Ludhiana gas leak
- Date: 30 April 2023
- Location: Ludhiana, Punjab, India;
- Type: Gas leak
- Deaths: 11
- Injuries: 9

= Ludhiana gas leak =

Fatal incident in Punjab, India

On 30 April 2023, eleven people were killed and nine others were hospitalised when a gas leak occurred in Ludhiana, Punjab, India. The incident left several others unconscious in their homes.

==Cause==
The official source of the leak is yet to be confirmed. A National Disaster Response Force team along with experts reached the site to determine the cause and source of the leak. According to Punjab Chief Minister Bhagwant Mann, the leak was from a factory. According to The Tribune newspaper, the district administration released a statement stating that high levels of hydrogen sulphide gas were detected in the area.
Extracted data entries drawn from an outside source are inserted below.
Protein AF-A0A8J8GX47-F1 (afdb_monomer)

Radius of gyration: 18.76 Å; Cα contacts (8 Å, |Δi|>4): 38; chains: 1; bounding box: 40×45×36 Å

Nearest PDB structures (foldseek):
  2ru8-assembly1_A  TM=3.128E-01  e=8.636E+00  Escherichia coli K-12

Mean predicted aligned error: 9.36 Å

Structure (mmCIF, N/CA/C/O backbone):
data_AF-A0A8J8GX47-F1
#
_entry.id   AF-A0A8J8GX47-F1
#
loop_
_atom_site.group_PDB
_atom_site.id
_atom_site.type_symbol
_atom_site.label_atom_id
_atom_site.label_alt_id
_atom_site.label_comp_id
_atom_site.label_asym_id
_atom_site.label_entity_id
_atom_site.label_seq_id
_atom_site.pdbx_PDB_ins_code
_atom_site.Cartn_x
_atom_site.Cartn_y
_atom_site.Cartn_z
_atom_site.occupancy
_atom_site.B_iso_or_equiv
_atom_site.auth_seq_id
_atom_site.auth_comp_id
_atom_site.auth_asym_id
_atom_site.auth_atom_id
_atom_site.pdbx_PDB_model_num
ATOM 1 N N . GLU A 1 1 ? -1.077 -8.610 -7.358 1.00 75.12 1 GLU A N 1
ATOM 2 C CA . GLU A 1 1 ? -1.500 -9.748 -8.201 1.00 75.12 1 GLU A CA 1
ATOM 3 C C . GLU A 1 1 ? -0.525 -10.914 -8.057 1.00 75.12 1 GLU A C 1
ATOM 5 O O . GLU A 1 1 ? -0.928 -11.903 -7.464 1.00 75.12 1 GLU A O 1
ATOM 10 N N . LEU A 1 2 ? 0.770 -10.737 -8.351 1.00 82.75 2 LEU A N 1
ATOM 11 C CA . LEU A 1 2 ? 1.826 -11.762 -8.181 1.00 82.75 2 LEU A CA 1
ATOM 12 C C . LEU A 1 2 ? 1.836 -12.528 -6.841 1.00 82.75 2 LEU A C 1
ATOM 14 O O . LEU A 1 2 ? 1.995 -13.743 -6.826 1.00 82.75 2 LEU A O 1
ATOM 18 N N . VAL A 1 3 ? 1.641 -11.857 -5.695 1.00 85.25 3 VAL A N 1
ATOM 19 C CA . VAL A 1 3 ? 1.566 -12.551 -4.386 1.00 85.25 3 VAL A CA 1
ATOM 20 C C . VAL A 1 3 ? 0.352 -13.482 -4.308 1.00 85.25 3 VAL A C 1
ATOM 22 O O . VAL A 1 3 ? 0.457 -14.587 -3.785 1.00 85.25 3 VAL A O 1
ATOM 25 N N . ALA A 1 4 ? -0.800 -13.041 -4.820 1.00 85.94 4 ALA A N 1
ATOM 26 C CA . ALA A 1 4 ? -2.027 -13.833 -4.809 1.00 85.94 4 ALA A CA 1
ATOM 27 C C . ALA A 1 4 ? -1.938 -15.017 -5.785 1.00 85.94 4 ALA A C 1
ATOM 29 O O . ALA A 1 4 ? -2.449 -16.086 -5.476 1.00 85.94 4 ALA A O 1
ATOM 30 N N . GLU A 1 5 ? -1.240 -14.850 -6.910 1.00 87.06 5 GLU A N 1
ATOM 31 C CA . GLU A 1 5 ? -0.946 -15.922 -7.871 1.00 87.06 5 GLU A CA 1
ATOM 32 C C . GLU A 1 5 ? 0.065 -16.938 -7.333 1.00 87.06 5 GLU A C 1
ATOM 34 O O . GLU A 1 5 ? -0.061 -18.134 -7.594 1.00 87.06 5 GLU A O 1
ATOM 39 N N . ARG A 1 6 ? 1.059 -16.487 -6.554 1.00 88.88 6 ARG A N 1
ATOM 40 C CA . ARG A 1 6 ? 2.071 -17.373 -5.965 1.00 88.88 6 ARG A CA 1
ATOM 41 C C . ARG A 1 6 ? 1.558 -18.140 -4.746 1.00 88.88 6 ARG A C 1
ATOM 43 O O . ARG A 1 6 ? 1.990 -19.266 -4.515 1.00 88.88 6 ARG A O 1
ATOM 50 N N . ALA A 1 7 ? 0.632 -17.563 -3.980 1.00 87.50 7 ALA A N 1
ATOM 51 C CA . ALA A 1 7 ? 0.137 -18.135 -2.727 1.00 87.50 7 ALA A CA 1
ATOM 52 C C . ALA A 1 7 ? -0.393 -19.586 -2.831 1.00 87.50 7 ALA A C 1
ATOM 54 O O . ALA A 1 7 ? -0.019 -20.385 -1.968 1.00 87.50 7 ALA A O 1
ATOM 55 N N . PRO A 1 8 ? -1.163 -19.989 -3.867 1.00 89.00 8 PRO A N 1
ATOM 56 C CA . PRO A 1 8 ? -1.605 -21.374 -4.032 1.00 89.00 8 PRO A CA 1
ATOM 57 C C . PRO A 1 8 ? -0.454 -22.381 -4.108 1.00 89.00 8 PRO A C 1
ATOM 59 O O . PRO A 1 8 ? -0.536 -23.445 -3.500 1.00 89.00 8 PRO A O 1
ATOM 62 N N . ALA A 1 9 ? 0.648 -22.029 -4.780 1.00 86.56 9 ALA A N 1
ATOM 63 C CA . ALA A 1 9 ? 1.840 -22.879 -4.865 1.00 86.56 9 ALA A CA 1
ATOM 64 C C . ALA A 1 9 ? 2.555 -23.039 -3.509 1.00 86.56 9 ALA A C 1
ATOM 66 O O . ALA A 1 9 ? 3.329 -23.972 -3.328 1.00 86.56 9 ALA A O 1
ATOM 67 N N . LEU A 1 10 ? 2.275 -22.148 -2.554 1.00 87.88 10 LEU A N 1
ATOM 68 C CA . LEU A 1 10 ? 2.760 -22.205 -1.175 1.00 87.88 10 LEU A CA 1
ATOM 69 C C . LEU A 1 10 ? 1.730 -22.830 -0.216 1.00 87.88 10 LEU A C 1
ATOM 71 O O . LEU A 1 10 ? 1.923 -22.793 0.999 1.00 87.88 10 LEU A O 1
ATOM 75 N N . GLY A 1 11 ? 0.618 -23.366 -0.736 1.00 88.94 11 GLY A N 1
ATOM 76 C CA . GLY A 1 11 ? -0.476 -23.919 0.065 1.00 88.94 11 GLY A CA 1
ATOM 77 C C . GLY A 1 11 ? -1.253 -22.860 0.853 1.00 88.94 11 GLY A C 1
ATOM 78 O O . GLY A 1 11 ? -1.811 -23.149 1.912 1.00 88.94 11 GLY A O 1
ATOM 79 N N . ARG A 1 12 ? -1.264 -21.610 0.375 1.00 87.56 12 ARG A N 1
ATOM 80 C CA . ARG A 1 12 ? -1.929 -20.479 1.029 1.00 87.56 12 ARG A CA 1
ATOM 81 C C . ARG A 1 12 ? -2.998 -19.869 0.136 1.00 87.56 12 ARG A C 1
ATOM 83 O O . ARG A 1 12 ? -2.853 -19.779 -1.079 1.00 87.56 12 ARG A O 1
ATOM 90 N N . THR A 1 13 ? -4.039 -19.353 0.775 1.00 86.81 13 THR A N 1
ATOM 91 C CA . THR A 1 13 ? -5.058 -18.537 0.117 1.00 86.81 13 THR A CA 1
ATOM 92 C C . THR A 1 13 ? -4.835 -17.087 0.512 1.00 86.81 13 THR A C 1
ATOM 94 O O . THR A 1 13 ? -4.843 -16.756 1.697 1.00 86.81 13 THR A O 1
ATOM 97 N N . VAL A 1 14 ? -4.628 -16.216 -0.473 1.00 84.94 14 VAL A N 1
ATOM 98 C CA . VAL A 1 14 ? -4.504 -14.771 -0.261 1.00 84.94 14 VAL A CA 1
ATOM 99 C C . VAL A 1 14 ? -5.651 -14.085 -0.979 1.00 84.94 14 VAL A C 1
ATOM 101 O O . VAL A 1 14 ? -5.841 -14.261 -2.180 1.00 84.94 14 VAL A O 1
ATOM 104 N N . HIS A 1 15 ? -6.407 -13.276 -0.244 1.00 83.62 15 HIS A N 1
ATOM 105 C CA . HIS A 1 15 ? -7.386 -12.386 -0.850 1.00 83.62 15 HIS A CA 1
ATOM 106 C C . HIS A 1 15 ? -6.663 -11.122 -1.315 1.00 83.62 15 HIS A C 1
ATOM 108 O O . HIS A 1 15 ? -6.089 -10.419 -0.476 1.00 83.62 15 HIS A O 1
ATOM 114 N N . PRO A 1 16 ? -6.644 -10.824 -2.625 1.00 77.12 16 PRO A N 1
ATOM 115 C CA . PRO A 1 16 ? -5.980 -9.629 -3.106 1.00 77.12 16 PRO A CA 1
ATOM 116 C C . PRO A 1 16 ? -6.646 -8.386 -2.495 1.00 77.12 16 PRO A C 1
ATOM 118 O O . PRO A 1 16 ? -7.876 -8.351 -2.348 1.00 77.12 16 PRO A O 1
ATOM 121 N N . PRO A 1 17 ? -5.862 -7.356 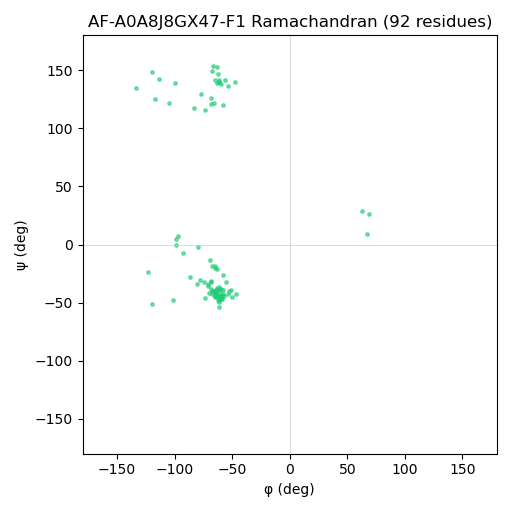-2.137 1.00 77.06 17 PRO A N 1
ATOM 122 C CA . PRO A 1 17 ? -6.432 -6.089 -1.716 1.00 77.06 17 PRO A CA 1
ATOM 123 C C . PRO A 1 17 ? -7.283 -5.521 -2.854 1.00 77.06 17 PRO A C 1
ATOM 125 O O . PRO A 1 17 ? -6.903 -5.567 -4.024 1.00 77.06 17 PRO A O 1
ATOM 128 N N . ARG A 1 18 ? -8.453 -4.980 -2.513 1.00 79.44 18 ARG A N 1
ATOM 129 C CA . ARG A 1 18 ? -9.295 -4.292 -3.492 1.00 79.44 18 ARG A CA 1
ATOM 130 C C . ARG A 1 18 ? -8.662 -2.944 -3.805 1.00 79.44 18 ARG A C 1
ATOM 132 O O . ARG A 1 18 ? -8.584 -2.087 -2.926 1.00 79.44 18 ARG A O 1
ATOM 139 N N . PHE A 1 19 ? -8.242 -2.746 -5.050 1.00 75.94 19 PHE A N 1
ATOM 140 C CA . PHE A 1 19 ? -7.838 -1.425 -5.512 1.00 75.94 19 PHE A CA 1
ATOM 141 C C . PHE A 1 19 ? -9.068 -0.526 -5.574 1.00 75.94 19 PHE A C 1
ATOM 143 O O . PHE A 1 19 ? -10.046 -0.820 -6.261 1.00 75.94 19 PHE A O 1
ATOM 150 N N . VAL A 1 20 ? -9.029 0.568 -4.825 1.00 77.88 20 VAL A N 1
ATOM 151 C CA . VAL A 1 20 ? -10.092 1.568 -4.809 1.00 77.88 20 VAL A CA 1
ATOM 152 C C . VAL A 1 20 ? -9.559 2.865 -5.394 1.00 77.88 20 VAL A C 1
ATOM 154 O O . VAL A 1 20 ? -8.401 3.221 -5.184 1.00 77.88 20 VAL A O 1
ATOM 157 N N . ARG A 1 21 ? -10.399 3.581 -6.151 1.00 79.12 21 ARG A N 1
ATOM 158 C CA . ARG A 1 21 ? -10.010 4.893 -6.684 1.00 79.12 21 ARG A CA 1
ATOM 159 C C . ARG A 1 21 ? -9.736 5.847 -5.513 1.00 79.12 21 ARG A C 1
ATOM 161 O O . ARG A 1 21 ? -10.461 5.764 -4.521 1.00 79.12 21 ARG A O 1
ATOM 168 N N . PRO A 1 22 ? -8.794 6.798 -5.634 1.00 79.25 22 PRO A N 1
ATOM 169 C CA . PRO A 1 22 ? -8.505 7.762 -4.567 1.00 79.25 22 PRO A CA 1
ATOM 170 C C . PRO A 1 22 ? -9.756 8.481 -4.040 1.00 79.25 22 PRO A C 1
ATOM 172 O O . PRO A 1 22 ? -9.952 8.583 -2.836 1.00 79.25 22 PRO A O 1
ATOM 175 N N . ALA A 1 23 ? -10.691 8.837 -4.929 1.00 82.88 23 ALA A N 1
ATOM 176 C CA . ALA A 1 23 ? -11.969 9.448 -4.551 1.00 82.88 23 ALA A CA 1
ATOM 177 C C . ALA A 1 23 ? -12.815 8.596 -3.577 1.00 82.88 23 ALA A C 1
ATOM 179 O O . ALA A 1 23 ? -13.632 9.127 -2.828 1.00 82.88 23 ALA A O 1
ATOM 180 N N . LEU A 1 24 ? -12.647 7.271 -3.579 1.00 85.06 24 LEU A N 1
ATOM 181 C CA . LEU A 1 24 ? -13.324 6.372 -2.646 1.00 85.06 24 LEU A CA 1
ATOM 182 C C . LEU A 1 24 ? -12.702 6.455 -1.248 1.00 85.06 24 LEU A C 1
ATOM 184 O O . LEU A 1 24 ? -13.423 6.357 -0.259 1.00 85.06 24 LEU A O 1
ATOM 188 N N . VAL A 1 25 ? -11.395 6.713 -1.153 1.00 82.12 25 VAL A N 1
ATOM 189 C CA . VAL A 1 25 ? -10.722 6.977 0.126 1.00 82.12 25 VAL A CA 1
ATOM 190 C C . VAL A 1 25 ? -11.333 8.212 0.782 1.00 82.12 25 VAL A C 1
ATOM 192 O O . VAL A 1 25 ? -11.729 8.148 1.942 1.00 82.12 25 VAL A O 1
ATOM 195 N N . ASP A 1 26 ? -11.523 9.298 0.033 1.00 85.06 26 ASP A N 1
ATOM 196 C CA . ASP A 1 26 ? -12.115 10.522 0.582 1.00 85.06 26 ASP A CA 1
ATOM 197 C C . ASP A 1 26 ? -13.594 10.376 0.953 1.00 85.06 26 ASP A C 1
ATOM 199 O O . ASP A 1 26 ? -14.047 10.994 1.912 1.00 85.06 26 ASP A O 1
ATOM 203 N N . ARG A 1 27 ? -14.352 9.543 0.231 1.00 88.56 27 ARG A N 1
ATOM 204 C CA . ARG A 1 27 ? -15.791 9.352 0.481 1.00 88.56 27 ARG A CA 1
ATOM 205 C C . ARG A 1 27 ? -16.114 8.297 1.533 1.00 88.56 27 ARG A C 1
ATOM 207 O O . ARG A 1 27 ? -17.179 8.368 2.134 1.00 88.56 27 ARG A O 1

One official had speculated that the gas may have spread from manholes. Ludhiana Deputy Commissioner Surabhi Malik was quoted by the PTI news agency as saying that samples would be collected from manholes, adding that it was possible that some chemical had reacted with methane in the manholes.

==Aftermath==
Following reports of breathing difficulties, the authorities evacuated the area and sealed it off. Four individuals received medical treatment at the hospital. A ₹200,000 compensation each for the family of those dead and ₹50,000 each for those injured in the incident was announced by the district administration.

An investigative report delivered on 4 July 2023 did not find any individual or organization directly responsible.